Научная новизна и практическая ценность работы. В настоящей работе впервые разработаны методы синтеза хромофоров флуоресцентных и хромобелков - гомологов GFP, поглощающих и флуоресцирующих в красной области видимого спектра. Указанные хромофоры представляют собой 5-арилиден-3,5-дигидро-4Я-имидазол-4-оны, несущие заместители с различными функциональными группами в положении 2 имидазола. Впервые синтезированы хромофоры пурпурного хромобелка asFP595, красного фотоконвертируемого флуоресцентного белка Kaede и желтого флуоресцентного белка zFP538. Синтетические хромофоры позволили провести детальный анализ ауксохромных свойств заместителей в данном ряду окрашенных соединений, а также их сольватохромных и кислотно-основных свойств.
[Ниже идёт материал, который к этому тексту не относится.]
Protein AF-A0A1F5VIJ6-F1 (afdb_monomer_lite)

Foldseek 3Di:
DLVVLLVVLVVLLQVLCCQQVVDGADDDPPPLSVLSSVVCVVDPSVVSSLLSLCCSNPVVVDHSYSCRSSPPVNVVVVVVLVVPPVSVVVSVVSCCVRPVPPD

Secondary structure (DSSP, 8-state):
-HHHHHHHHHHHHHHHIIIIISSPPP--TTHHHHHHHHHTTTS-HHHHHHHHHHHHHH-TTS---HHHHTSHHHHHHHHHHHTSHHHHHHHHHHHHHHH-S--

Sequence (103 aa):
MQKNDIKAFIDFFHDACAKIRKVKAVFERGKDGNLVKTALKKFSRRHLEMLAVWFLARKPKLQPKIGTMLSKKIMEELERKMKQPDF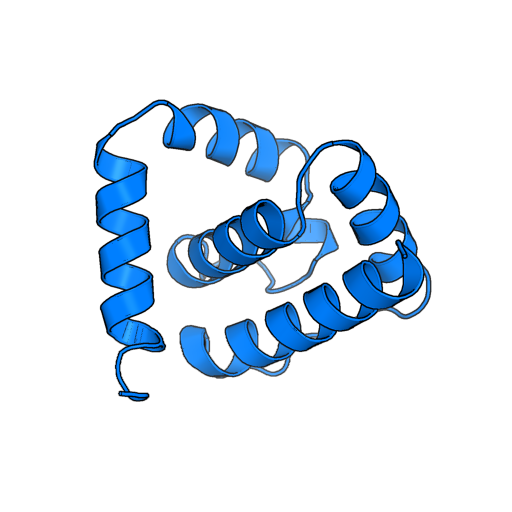WKDLDAIFEKHYSRLQ

pLDDT: mean 84.62, std 9.61, range [38.06, 92.19]

Radius of gyration: 13.05 Å; chains: 1; bounding box: 33×27×30 Å

Organism: NCBI:txid1798325

Structure (mmCIF, N/CA/C/O backbone):
data_AF-A0A1F5VIJ6-F1
#
_entry.id   AF-A0A1F5VIJ6-F1
#
loop_
_atom_site.group_PDB
_atom_site.id
_atom_site.type_symbol
_atom_site.label_atom_id
_atom_site.label_alt_id
_atom_site.label_comp_id
_atom_site.label_asym_id
_atom_site.label_entity_id
_atom_site.label_seq_id
_atom_site.pdbx_PDB_ins_code
_atom_site.Cartn_x
_atom_site.Cartn_y
_atom_site.Cartn_z
_atom_site.occupancy
_atom_site.B_iso_or_equiv
_atom_site.auth_seq_id
_atom_site.auth_comp_id
_atom_site.auth_asym_id
_atom_site.auth_atom_id
_atom_site.pdbx_PDB_model_num
ATOM 1 N N . MET A 1 1 ? -18.541 11.159 1.531 1.00 51.03 1 MET A N 1
ATOM 2 C CA . MET A 1 1 ? -17.080 11.207 1.287 1.00 51.03 1 MET A CA 1
ATOM 3 C C . MET A 1 1 ? -16.397 9.836 1.376 1.00 51.03 1 MET A C 1
ATOM 5 O O . MET A 1 1 ? -15.953 9.374 0.339 1.00 51.03 1 MET A O 1
ATOM 9 N N . GLN A 1 2 ? -16.415 9.107 2.505 1.00 57.78 2 GLN A N 1
ATOM 10 C CA . GLN A 1 2 ? -15.610 7.869 2.688 1.00 57.78 2 GLN A CA 1
ATOM 11 C C . GLN A 1 2 ? -15.801 6.725 1.660 1.00 57.78 2 GLN A C 1
ATOM 13 O O . GLN A 1 2 ? -14.867 5.964 1.425 1.00 57.78 2 GLN A O 1
ATOM 18 N N . LYS A 1 3 ? -16.982 6.561 1.039 1.00 61.66 3 LYS A N 1
ATOM 19 C CA . LYS A 1 3 ? -17.201 5.495 0.032 1.00 61.66 3 LYS A CA 1
ATOM 20 C C . LYS A 1 3 ? -16.334 5.675 -1.223 1.00 61.66 3 LYS A C 1
ATOM 22 O O . LYS A 1 3 ? -15.882 4.674 -1.773 1.00 61.66 3 LYS A O 1
ATOM 27 N N . ASN A 1 4 ? -16.082 6.918 -1.643 1.00 82.50 4 ASN A N 1
ATOM 28 C CA . ASN A 1 4 ? -15.236 7.187 -2.807 1.00 82.50 4 ASN A CA 1
ATOM 29 C C . ASN A 1 4 ? -13.761 6.926 -2.500 1.00 82.50 4 ASN A C 1
ATOM 31 O O . ASN A 1 4 ? -13.065 6.389 -3.353 1.00 82.50 4 ASN A O 1
ATOM 35 N N . ASP A 1 5 ? -13.304 7.214 -1.280 1.00 84.88 5 ASP A N 1
ATOM 36 C CA . ASP A 1 5 ? -11.907 6.988 -0.896 1.00 84.88 5 ASP A CA 1
ATOM 37 C C . ASP A 1 5 ? -11.548 5.505 -0.800 1.00 84.88 5 ASP A C 1
ATOM 39 O O . ASP A 1 5 ? -10.447 5.123 -1.185 1.00 84.88 5 ASP A O 1
ATOM 43 N N . ILE A 1 6 ? -12.481 4.658 -0.347 1.00 88.12 6 ILE A N 1
ATOM 44 C CA . ILE A 1 6 ? -12.276 3.202 -0.317 1.00 88.12 6 ILE A CA 1
ATOM 45 C C . ILE A 1 6 ? -12.067 2.669 -1.734 1.00 88.12 6 ILE A C 1
ATOM 47 O O . ILE A 1 6 ? -11.096 1.959 -1.985 1.00 88.12 6 ILE A O 1
ATOM 51 N N . LYS A 1 7 ? -12.971 3.020 -2.659 1.00 88.31 7 LYS A N 1
ATOM 52 C CA . LYS A 1 7 ? -12.882 2.574 -4.052 1.00 88.31 7 LYS A CA 1
ATOM 53 C C . LYS A 1 7 ? -11.612 3.111 -4.713 1.00 88.31 7 LYS A C 1
ATOM 55 O O . LYS A 1 7 ? -10.856 2.324 -5.263 1.00 88.31 7 LYS A O 1
ATOM 60 N N . ALA A 1 8 ? -11.344 4.410 -4.579 1.00 90.25 8 ALA A N 1
ATOM 61 C CA . ALA A 1 8 ? -10.155 5.040 -5.144 1.00 90.25 8 ALA A CA 1
ATOM 62 C C . ALA A 1 8 ? -8.859 4.388 -4.640 1.00 90.25 8 ALA A C 1
ATOM 64 O O . ALA A 1 8 ? -7.956 4.133 -5.430 1.00 90.25 8 ALA A O 1
ATOM 65 N N . PHE A 1 9 ? -8.781 4.063 -3.346 1.00 91.25 9 PHE A N 1
ATOM 66 C CA . PHE A 1 9 ? -7.626 3.357 -2.800 1.00 91.25 9 PHE A CA 1
ATOM 67 C C . PHE A 1 9 ? -7.489 1.932 -3.354 1.00 91.25 9 PHE A C 1
ATOM 69 O O . PHE A 1 9 ? -6.384 1.514 -3.682 1.00 91.25 9 PHE A O 1
ATOM 76 N N . ILE A 1 10 ? -8.585 1.174 -3.454 1.00 89.62 10 ILE A N 1
ATOM 77 C CA . ILE A 1 10 ? -8.546 -0.191 -4.003 1.00 89.62 10 ILE A CA 1
ATOM 78 C C . ILE A 1 10 ? -8.107 -0.166 -5.471 1.00 89.62 10 ILE A C 1
ATOM 80 O O . ILE A 1 10 ? -7.244 -0.955 -5.856 1.00 89.62 10 ILE A O 1
ATOM 84 N N . ASP A 1 11 ? -8.655 0.757 -6.262 1.00 90.31 11 ASP A N 1
ATOM 85 C CA . ASP A 1 11 ? -8.291 0.943 -7.668 1.00 90.31 11 ASP A CA 1
ATOM 86 C C . ASP A 1 11 ? -6.800 1.309 -7.789 1.00 90.31 11 ASP A C 1
ATOM 88 O O . ASP A 1 11 ? -6.069 0.700 -8.573 1.00 90.31 11 ASP A O 1
ATOM 92 N N . PHE A 1 12 ? -6.312 2.219 -6.936 1.00 91.81 12 PHE A N 1
ATOM 93 C CA . PHE A 1 12 ? -4.889 2.551 -6.850 1.00 91.81 12 PHE A CA 1
ATOM 94 C C . PHE A 1 12 ? -4.031 1.338 -6.472 1.00 91.81 12 PHE A C 1
ATOM 96 O O . PHE A 1 12 ? -3.002 1.091 -7.092 1.00 91.81 12 PHE A O 1
ATOM 103 N N . PHE A 1 13 ? -4.438 0.555 -5.470 1.00 92.19 13 PHE A N 1
ATOM 104 C CA . PHE A 1 13 ? -3.696 -0.629 -5.035 1.00 92.19 13 PHE A CA 1
ATOM 105 C C . PHE A 1 13 ? -3.581 -1.663 -6.163 1.00 92.19 13 PHE A C 1
ATOM 107 O O . PHE A 1 13 ? -2.527 -2.280 -6.341 1.00 92.19 13 PHE A O 1
ATOM 114 N N . HIS A 1 14 ? -4.647 -1.829 -6.946 1.00 90.69 14 HIS A N 1
ATOM 115 C CA . HIS A 1 14 ? -4.655 -2.669 -8.140 1.00 90.69 14 HIS A CA 1
ATOM 116 C C . HIS A 1 14 ? -3.639 -2.197 -9.183 1.00 90.69 14 HIS A C 1
ATOM 118 O O . HIS A 1 14 ? -2.825 -3.001 -9.648 1.00 90.69 14 HIS A O 1
ATOM 124 N N . ASP A 1 15 ? -3.659 -0.906 -9.515 1.00 91.00 15 ASP A N 1
ATOM 125 C CA . ASP A 1 15 ? -2.717 -0.304 -10.460 1.00 91.00 15 ASP A CA 1
ATOM 126 C C . ASP A 1 15 ? -1.268 -0.421 -9.960 1.00 91.00 15 ASP A C 1
ATOM 128 O O . ASP A 1 15 ? -0.375 -0.858 -10.687 1.00 91.00 15 ASP A O 1
ATOM 132 N N . ALA A 1 16 ? -1.036 -0.159 -8.673 1.00 91.00 16 ALA A N 1
ATOM 133 C CA . ALA A 1 16 ? 0.273 -0.275 -8.046 1.00 91.00 16 ALA A CA 1
ATOM 134 C C . ALA A 1 16 ? 0.824 -1.710 -8.097 1.00 91.00 16 ALA A C 1
ATOM 136 O O . ALA A 1 16 ? 2.015 -1.909 -8.351 1.00 91.00 16 ALA A O 1
ATOM 137 N N . CYS A 1 17 ? -0.019 -2.730 -7.900 1.00 91.31 17 CYS A N 1
ATOM 138 C CA . CYS A 1 17 ? 0.399 -4.129 -8.037 1.00 91.31 17 CYS A CA 1
ATOM 139 C C . CYS A 1 17 ? 0.877 -4.443 -9.459 1.00 91.31 17 CYS A C 1
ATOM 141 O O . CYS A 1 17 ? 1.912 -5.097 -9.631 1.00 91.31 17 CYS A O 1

На основе полученных данных был предложен ряд перспективных направлений для направленного изменения свойств флуоресцентных и окрашенных белков. Выявлена химическая природа сложного спектрального поведения хромопептидов из белка zFP538, приведшего к неправильному определению их структуры. Уточнена структура хромофора zFP538. Обнаружена необычная перегруппировка 2-ацил-5-арилиден-3,5-дигидро-4Я-имидазол-4-онов в уникальные производные 2,6-дикетопиперазина, встречающиеся в природе среди метаболитов грибов. Полученные в настоящей работе флуорогены (красители, практически нефлуоресцентные в свободном состоянии в растворе, но приобретающие яркую флуоресценцию после прочного связывания с целевой молекулой, например, белком или ионом металла) и их аналоги могут найти применение для различных флуоресцентных методов детекции.
Апробация полученных данных и публикации. Основные материалы диссертации были доложены на международном симпозиуме Advances in Science for Drag Discovery (Москва, 2005) а также на IX чтениях памяти академика Ю.А. Овчинникова (Москва, 2009). По материалам диссертации опубликовано 4 статьи в рецензируемых журналах.
Структура диссертации. Диссертационная работа изложена на 109 страницах и состоит из введения, обзора литературы, обсуждения результатов, экспериментальной части, выводов и списка цитируемой литературы, включающего 141 ссылку. Диссертация содержит 14 рисунков, 25 схем и 7 таблиц.